> How to complete this task
Wherever the line with "ATOM 241 O O" sits in the listing below, transcribe from it up to and including the line with "ATOM 255 C CA", exactly, and leave the remaining lines out.

* * * *

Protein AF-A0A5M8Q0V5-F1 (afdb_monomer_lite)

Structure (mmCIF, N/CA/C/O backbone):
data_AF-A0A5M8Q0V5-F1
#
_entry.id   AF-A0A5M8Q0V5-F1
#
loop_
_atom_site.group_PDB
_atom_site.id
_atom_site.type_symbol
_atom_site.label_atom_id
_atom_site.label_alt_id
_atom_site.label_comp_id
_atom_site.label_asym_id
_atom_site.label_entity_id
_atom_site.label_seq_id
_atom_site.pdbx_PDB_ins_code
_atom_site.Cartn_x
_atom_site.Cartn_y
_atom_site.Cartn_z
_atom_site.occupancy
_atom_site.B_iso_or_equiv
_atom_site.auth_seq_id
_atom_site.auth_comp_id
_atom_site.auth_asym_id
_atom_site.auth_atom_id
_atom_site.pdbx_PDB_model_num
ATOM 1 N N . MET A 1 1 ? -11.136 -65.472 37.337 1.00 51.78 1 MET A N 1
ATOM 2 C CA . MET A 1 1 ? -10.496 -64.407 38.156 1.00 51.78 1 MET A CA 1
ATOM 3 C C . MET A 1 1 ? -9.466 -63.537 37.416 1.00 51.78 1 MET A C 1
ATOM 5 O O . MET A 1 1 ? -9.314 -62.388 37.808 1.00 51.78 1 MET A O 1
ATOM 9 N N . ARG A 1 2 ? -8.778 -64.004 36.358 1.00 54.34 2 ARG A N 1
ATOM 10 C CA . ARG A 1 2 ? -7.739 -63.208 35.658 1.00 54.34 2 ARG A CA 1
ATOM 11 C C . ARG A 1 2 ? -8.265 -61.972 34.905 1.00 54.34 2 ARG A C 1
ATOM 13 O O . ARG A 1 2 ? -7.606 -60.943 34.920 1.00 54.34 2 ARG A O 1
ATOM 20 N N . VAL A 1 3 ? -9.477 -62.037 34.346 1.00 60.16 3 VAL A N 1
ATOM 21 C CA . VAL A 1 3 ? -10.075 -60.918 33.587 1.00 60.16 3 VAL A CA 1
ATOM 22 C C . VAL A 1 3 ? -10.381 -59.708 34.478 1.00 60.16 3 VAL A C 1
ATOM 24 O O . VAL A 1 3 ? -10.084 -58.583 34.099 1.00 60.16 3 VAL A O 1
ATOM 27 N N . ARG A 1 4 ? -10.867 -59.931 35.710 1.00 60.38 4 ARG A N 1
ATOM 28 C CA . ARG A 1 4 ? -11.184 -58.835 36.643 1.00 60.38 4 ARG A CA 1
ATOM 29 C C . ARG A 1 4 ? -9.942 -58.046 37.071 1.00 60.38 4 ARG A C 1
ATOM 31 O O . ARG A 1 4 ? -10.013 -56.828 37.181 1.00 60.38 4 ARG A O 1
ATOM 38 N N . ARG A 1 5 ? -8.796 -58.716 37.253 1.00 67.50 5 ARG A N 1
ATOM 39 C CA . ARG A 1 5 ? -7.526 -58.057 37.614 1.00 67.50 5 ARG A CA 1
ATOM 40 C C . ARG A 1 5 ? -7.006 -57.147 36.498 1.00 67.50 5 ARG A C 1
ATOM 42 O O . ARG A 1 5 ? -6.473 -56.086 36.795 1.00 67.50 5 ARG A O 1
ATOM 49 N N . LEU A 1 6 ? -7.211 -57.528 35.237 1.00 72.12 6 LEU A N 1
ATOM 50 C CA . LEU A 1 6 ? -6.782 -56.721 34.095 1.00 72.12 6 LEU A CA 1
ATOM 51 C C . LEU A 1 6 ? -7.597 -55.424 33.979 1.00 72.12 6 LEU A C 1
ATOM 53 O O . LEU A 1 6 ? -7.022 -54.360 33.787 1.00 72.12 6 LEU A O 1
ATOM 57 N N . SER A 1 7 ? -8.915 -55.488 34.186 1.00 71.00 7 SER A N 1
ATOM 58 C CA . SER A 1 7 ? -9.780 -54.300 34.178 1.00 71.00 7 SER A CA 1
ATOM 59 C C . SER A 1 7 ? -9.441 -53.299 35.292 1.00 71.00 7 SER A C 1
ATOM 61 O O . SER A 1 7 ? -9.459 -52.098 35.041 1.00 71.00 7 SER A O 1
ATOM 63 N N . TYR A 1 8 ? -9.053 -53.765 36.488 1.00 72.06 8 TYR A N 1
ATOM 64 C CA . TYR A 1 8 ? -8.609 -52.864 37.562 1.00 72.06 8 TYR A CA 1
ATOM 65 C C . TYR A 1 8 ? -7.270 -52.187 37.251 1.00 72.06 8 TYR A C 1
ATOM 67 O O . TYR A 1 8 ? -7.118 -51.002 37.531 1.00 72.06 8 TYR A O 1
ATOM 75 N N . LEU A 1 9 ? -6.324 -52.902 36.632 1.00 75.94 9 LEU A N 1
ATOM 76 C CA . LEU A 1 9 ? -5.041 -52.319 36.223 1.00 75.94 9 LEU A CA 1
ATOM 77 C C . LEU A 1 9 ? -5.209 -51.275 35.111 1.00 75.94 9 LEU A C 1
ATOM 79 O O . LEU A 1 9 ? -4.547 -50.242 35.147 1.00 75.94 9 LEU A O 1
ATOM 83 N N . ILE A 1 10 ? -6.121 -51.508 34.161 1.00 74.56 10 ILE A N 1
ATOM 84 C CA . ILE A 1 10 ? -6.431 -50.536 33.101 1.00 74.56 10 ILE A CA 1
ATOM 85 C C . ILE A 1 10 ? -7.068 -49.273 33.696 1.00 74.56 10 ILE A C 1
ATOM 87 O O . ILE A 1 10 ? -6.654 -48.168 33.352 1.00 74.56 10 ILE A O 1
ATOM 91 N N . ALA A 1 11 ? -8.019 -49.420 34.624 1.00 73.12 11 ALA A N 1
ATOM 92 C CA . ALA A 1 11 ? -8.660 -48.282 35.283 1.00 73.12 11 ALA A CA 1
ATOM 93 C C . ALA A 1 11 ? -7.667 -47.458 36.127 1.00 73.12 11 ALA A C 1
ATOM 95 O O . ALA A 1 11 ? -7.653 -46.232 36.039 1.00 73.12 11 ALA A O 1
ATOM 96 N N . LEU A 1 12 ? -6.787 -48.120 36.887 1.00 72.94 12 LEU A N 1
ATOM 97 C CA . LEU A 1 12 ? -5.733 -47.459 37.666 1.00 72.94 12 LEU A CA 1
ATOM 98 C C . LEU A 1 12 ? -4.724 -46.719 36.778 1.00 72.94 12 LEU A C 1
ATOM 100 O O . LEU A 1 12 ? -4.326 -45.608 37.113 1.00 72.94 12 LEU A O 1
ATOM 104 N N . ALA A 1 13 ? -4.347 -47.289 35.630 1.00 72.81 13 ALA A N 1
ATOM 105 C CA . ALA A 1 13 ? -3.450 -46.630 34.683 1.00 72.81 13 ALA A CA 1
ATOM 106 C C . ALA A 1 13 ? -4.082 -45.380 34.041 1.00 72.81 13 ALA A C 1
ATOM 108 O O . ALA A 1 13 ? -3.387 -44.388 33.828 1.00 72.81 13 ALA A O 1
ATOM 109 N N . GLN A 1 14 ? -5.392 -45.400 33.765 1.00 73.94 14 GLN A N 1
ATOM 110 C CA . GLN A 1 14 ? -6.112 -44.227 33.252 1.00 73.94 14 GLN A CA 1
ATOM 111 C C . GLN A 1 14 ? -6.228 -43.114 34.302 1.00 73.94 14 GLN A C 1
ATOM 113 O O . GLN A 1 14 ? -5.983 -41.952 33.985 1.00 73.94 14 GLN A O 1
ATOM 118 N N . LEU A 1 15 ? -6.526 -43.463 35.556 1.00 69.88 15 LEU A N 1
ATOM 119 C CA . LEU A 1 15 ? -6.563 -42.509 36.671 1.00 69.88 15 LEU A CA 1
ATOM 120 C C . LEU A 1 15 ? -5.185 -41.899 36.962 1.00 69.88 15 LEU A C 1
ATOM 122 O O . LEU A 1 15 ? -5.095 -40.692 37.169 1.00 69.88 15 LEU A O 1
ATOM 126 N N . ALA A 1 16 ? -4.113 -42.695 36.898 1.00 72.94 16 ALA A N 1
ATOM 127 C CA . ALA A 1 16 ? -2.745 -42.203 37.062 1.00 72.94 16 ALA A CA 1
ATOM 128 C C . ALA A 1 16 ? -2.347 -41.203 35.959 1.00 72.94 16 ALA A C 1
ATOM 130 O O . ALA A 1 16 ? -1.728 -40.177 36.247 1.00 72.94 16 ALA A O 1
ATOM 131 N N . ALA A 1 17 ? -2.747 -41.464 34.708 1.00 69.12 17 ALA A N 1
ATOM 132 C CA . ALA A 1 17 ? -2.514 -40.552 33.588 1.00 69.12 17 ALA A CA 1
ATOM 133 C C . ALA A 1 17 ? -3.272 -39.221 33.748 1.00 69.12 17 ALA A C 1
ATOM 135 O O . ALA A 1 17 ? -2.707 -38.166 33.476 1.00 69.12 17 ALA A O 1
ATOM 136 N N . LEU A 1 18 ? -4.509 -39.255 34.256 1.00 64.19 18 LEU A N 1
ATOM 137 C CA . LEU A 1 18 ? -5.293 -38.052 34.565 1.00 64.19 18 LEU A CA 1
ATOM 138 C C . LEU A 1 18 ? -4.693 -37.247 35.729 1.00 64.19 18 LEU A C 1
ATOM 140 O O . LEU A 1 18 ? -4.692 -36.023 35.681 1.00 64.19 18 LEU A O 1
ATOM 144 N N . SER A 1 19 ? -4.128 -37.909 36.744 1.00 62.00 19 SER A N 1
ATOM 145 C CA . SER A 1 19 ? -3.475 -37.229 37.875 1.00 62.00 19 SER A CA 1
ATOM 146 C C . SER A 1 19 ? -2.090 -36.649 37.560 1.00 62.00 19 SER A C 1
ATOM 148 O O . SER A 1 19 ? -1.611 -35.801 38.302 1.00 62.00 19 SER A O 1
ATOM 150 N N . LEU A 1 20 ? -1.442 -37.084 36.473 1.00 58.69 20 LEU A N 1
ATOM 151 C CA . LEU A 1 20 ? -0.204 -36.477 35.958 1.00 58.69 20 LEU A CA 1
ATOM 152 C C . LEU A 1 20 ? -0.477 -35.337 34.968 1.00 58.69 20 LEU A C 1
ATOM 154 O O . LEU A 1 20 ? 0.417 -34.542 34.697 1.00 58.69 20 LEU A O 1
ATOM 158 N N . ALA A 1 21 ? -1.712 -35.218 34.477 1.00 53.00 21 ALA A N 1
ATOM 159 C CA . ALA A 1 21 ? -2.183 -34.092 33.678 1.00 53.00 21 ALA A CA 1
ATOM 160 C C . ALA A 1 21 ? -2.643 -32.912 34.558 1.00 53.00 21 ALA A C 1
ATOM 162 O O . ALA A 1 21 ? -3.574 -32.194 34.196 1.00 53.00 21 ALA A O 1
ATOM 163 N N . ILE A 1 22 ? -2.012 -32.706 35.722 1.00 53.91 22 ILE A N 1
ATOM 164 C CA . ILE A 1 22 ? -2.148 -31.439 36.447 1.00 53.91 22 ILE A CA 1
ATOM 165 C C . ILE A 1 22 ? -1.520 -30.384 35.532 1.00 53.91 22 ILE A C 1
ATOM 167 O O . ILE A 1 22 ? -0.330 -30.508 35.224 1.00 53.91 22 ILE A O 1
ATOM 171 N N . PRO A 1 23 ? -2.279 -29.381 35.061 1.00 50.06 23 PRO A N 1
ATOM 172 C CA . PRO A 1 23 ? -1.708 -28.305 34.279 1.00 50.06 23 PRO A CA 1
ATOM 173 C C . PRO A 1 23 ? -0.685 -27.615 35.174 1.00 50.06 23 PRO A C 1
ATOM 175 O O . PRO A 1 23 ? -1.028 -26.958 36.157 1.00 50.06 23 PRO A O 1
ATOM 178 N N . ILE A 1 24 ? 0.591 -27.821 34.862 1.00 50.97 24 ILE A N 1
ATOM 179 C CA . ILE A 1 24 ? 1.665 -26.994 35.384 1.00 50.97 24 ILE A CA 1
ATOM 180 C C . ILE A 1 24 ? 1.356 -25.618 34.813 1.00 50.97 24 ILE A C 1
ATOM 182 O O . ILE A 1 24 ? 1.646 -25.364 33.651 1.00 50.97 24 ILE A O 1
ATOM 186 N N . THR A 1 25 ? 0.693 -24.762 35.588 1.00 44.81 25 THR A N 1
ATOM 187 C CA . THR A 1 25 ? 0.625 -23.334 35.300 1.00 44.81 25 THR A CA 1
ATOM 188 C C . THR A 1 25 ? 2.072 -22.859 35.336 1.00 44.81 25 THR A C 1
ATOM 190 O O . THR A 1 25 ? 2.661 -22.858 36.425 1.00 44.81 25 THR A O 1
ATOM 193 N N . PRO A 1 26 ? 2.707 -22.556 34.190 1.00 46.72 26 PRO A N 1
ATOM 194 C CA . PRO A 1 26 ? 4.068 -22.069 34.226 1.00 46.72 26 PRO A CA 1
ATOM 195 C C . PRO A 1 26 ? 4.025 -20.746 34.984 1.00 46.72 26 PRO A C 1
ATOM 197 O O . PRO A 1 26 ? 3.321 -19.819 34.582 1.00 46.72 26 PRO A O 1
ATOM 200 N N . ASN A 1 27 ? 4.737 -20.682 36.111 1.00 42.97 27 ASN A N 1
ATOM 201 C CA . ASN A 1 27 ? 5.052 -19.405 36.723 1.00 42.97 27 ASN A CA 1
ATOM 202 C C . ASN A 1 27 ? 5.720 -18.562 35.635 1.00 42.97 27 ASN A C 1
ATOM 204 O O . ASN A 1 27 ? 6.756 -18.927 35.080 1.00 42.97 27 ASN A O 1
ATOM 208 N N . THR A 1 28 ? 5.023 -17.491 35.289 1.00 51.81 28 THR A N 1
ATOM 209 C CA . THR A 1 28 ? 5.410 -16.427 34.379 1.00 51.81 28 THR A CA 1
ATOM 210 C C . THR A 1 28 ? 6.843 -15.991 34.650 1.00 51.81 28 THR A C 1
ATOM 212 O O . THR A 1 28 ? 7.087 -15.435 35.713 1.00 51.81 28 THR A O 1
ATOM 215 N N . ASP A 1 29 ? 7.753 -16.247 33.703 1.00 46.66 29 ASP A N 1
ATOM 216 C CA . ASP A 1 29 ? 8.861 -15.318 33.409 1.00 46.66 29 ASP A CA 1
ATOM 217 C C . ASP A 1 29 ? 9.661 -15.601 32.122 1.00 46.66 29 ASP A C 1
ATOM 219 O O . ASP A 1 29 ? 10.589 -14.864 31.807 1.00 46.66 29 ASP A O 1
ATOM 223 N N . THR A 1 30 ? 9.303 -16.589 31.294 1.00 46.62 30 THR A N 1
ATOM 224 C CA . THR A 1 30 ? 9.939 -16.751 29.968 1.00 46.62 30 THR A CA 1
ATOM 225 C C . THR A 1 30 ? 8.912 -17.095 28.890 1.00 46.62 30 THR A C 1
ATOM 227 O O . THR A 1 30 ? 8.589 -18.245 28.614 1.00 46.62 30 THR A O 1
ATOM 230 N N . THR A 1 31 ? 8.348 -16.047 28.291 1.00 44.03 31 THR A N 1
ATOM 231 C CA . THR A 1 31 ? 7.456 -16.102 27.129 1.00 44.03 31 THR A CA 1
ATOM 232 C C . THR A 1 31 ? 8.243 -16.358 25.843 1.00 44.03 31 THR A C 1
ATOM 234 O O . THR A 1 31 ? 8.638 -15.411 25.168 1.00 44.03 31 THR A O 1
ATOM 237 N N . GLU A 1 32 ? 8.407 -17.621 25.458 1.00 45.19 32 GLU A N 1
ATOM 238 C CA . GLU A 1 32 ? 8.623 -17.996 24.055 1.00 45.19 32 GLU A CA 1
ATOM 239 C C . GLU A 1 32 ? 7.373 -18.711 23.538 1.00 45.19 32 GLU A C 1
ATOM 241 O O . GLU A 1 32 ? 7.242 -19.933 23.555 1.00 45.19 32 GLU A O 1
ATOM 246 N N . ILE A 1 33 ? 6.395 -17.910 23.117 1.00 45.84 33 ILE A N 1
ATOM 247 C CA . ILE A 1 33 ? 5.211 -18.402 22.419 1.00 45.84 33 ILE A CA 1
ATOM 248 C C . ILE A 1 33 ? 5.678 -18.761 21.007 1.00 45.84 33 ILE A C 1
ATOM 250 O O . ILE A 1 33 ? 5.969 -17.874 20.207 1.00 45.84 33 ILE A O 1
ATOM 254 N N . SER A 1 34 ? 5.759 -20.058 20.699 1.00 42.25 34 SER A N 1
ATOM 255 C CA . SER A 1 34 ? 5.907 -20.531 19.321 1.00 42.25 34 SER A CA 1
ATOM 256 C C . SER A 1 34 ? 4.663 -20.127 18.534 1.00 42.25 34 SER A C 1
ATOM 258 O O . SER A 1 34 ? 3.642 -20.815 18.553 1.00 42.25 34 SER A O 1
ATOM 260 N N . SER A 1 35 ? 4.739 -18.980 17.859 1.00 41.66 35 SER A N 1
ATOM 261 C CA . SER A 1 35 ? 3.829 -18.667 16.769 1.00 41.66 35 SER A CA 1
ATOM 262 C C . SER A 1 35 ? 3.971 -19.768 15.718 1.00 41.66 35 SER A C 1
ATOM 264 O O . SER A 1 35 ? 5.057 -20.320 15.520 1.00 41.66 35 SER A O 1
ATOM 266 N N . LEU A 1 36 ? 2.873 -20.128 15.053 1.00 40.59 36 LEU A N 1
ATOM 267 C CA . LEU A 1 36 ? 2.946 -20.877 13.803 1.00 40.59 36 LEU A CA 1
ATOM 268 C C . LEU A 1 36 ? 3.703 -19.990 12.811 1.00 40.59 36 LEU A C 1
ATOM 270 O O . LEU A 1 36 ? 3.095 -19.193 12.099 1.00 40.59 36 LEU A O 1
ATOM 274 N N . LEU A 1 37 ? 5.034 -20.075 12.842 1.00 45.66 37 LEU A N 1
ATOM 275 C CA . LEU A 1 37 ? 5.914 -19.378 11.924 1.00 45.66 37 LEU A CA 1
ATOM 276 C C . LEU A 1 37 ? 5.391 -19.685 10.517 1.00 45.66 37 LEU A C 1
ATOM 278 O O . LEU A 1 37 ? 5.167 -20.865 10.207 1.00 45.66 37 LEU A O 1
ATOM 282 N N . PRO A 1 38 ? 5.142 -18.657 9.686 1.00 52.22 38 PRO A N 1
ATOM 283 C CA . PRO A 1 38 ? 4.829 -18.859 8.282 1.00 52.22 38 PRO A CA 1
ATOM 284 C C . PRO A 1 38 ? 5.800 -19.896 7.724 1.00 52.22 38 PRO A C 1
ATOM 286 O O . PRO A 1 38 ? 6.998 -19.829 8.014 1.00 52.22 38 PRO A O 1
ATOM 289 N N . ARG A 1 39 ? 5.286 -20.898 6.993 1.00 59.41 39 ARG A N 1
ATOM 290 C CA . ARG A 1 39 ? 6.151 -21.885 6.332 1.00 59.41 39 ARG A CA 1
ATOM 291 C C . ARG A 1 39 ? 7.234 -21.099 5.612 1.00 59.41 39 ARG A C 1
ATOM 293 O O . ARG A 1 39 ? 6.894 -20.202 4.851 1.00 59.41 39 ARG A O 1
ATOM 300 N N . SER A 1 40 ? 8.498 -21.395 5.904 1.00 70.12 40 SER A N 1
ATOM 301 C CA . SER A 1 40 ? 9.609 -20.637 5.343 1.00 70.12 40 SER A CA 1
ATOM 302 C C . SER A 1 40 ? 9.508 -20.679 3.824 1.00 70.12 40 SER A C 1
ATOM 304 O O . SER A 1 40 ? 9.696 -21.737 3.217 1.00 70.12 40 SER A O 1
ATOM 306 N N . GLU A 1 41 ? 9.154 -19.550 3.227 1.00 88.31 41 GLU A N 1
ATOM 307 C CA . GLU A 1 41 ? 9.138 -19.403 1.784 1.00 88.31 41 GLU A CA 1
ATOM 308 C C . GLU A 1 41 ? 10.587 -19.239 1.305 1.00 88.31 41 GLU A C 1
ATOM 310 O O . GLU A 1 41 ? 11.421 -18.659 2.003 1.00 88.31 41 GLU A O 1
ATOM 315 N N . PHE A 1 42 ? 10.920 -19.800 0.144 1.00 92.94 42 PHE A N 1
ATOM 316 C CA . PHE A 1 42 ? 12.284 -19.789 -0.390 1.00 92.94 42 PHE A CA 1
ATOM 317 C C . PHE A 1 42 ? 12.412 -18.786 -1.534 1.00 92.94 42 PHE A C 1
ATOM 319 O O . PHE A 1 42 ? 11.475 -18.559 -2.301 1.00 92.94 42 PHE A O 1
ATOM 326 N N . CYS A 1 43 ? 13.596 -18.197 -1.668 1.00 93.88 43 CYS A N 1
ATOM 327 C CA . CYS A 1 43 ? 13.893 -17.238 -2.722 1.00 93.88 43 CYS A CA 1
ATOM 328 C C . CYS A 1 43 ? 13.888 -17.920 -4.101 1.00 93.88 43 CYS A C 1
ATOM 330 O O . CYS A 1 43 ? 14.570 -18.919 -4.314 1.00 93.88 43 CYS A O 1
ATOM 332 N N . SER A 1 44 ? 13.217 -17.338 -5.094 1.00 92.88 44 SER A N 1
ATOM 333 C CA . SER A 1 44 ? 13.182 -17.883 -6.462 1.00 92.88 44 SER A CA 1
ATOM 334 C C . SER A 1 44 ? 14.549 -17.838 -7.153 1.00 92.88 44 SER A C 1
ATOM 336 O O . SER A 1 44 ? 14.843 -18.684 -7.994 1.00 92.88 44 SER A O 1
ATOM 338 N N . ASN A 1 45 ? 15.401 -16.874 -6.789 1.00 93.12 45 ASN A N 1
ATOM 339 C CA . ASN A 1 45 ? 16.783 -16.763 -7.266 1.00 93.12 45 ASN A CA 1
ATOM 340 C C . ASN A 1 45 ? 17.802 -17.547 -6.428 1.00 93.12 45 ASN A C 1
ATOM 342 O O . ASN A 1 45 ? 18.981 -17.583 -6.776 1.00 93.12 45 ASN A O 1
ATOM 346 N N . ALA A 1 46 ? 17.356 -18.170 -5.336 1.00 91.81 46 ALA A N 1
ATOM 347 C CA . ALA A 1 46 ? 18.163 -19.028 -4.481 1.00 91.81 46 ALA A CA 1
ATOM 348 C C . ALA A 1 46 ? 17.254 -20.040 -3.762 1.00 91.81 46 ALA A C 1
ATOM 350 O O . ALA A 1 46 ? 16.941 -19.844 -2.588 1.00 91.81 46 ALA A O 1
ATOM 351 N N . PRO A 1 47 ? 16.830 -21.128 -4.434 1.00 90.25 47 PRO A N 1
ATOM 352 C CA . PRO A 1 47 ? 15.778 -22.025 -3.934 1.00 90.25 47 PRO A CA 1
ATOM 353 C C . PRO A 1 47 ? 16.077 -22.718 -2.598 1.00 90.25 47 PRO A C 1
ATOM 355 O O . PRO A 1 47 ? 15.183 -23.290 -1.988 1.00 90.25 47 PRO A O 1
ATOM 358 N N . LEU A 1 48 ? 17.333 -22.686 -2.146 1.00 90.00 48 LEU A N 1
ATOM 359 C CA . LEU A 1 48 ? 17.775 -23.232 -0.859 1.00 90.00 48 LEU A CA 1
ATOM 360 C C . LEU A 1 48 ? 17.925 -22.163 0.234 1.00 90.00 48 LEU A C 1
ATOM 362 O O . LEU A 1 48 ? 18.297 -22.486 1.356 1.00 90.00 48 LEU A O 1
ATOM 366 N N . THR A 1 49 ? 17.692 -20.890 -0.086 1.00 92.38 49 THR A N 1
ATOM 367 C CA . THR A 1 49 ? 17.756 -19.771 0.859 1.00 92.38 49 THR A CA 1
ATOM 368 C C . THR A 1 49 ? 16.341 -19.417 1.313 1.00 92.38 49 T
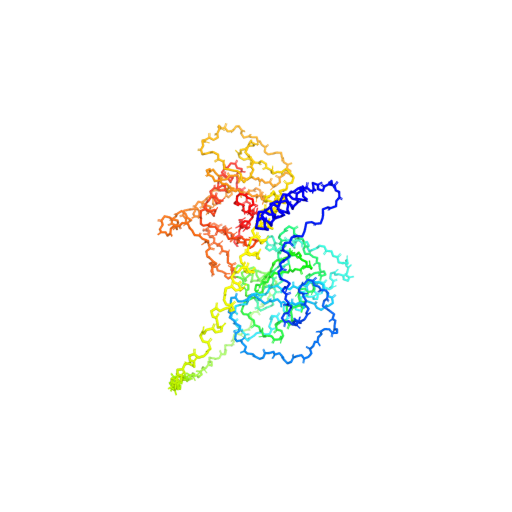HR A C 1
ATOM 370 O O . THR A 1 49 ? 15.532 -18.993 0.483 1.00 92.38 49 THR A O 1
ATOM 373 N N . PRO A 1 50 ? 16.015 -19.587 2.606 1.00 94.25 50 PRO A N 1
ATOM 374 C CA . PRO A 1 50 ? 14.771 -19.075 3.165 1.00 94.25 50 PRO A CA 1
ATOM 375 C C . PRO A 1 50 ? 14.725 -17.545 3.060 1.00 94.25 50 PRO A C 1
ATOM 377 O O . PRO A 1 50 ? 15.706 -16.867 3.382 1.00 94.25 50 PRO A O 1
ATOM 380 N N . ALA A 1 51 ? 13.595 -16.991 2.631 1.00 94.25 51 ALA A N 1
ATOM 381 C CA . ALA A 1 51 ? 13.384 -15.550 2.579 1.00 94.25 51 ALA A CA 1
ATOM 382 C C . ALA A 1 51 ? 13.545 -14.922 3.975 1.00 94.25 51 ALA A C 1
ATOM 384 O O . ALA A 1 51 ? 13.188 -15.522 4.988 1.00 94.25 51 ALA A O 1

* * * *

> Written solution
ATOM 241 O O . GLU A 1 32 ? 7.242 -19.933 23.555 1.00 45.19 32 GLU A O 1
ATOM 246 N N . ILE A 1 33 ? 6.395 -17.910 23.117 1.00 45.84 33 ILE A N 1
ATOM 247 C CA . ILE A 1 33 ? 5.211 -18.402 22.419 1.00 45.84 33 ILE A CA 1
ATOM 248 C C . ILE A 1 33 ? 5.678 -18.761 21.007 1.00 45.84 33 ILE A C 1
ATOM 250 O O . ILE A 1 33 ? 5.969 -17.874 20.207 1.00 45.84 33 ILE A O 1
ATOM 254 N N . SER A 1 34 ? 5.759 -20.058 20.699 1.00 42.25 34 SER A N 1
ATOM 255 C CA . SER A 1 34 ? 5.907 -20.531 19.321 1.00 42.25 34 SER A CA 1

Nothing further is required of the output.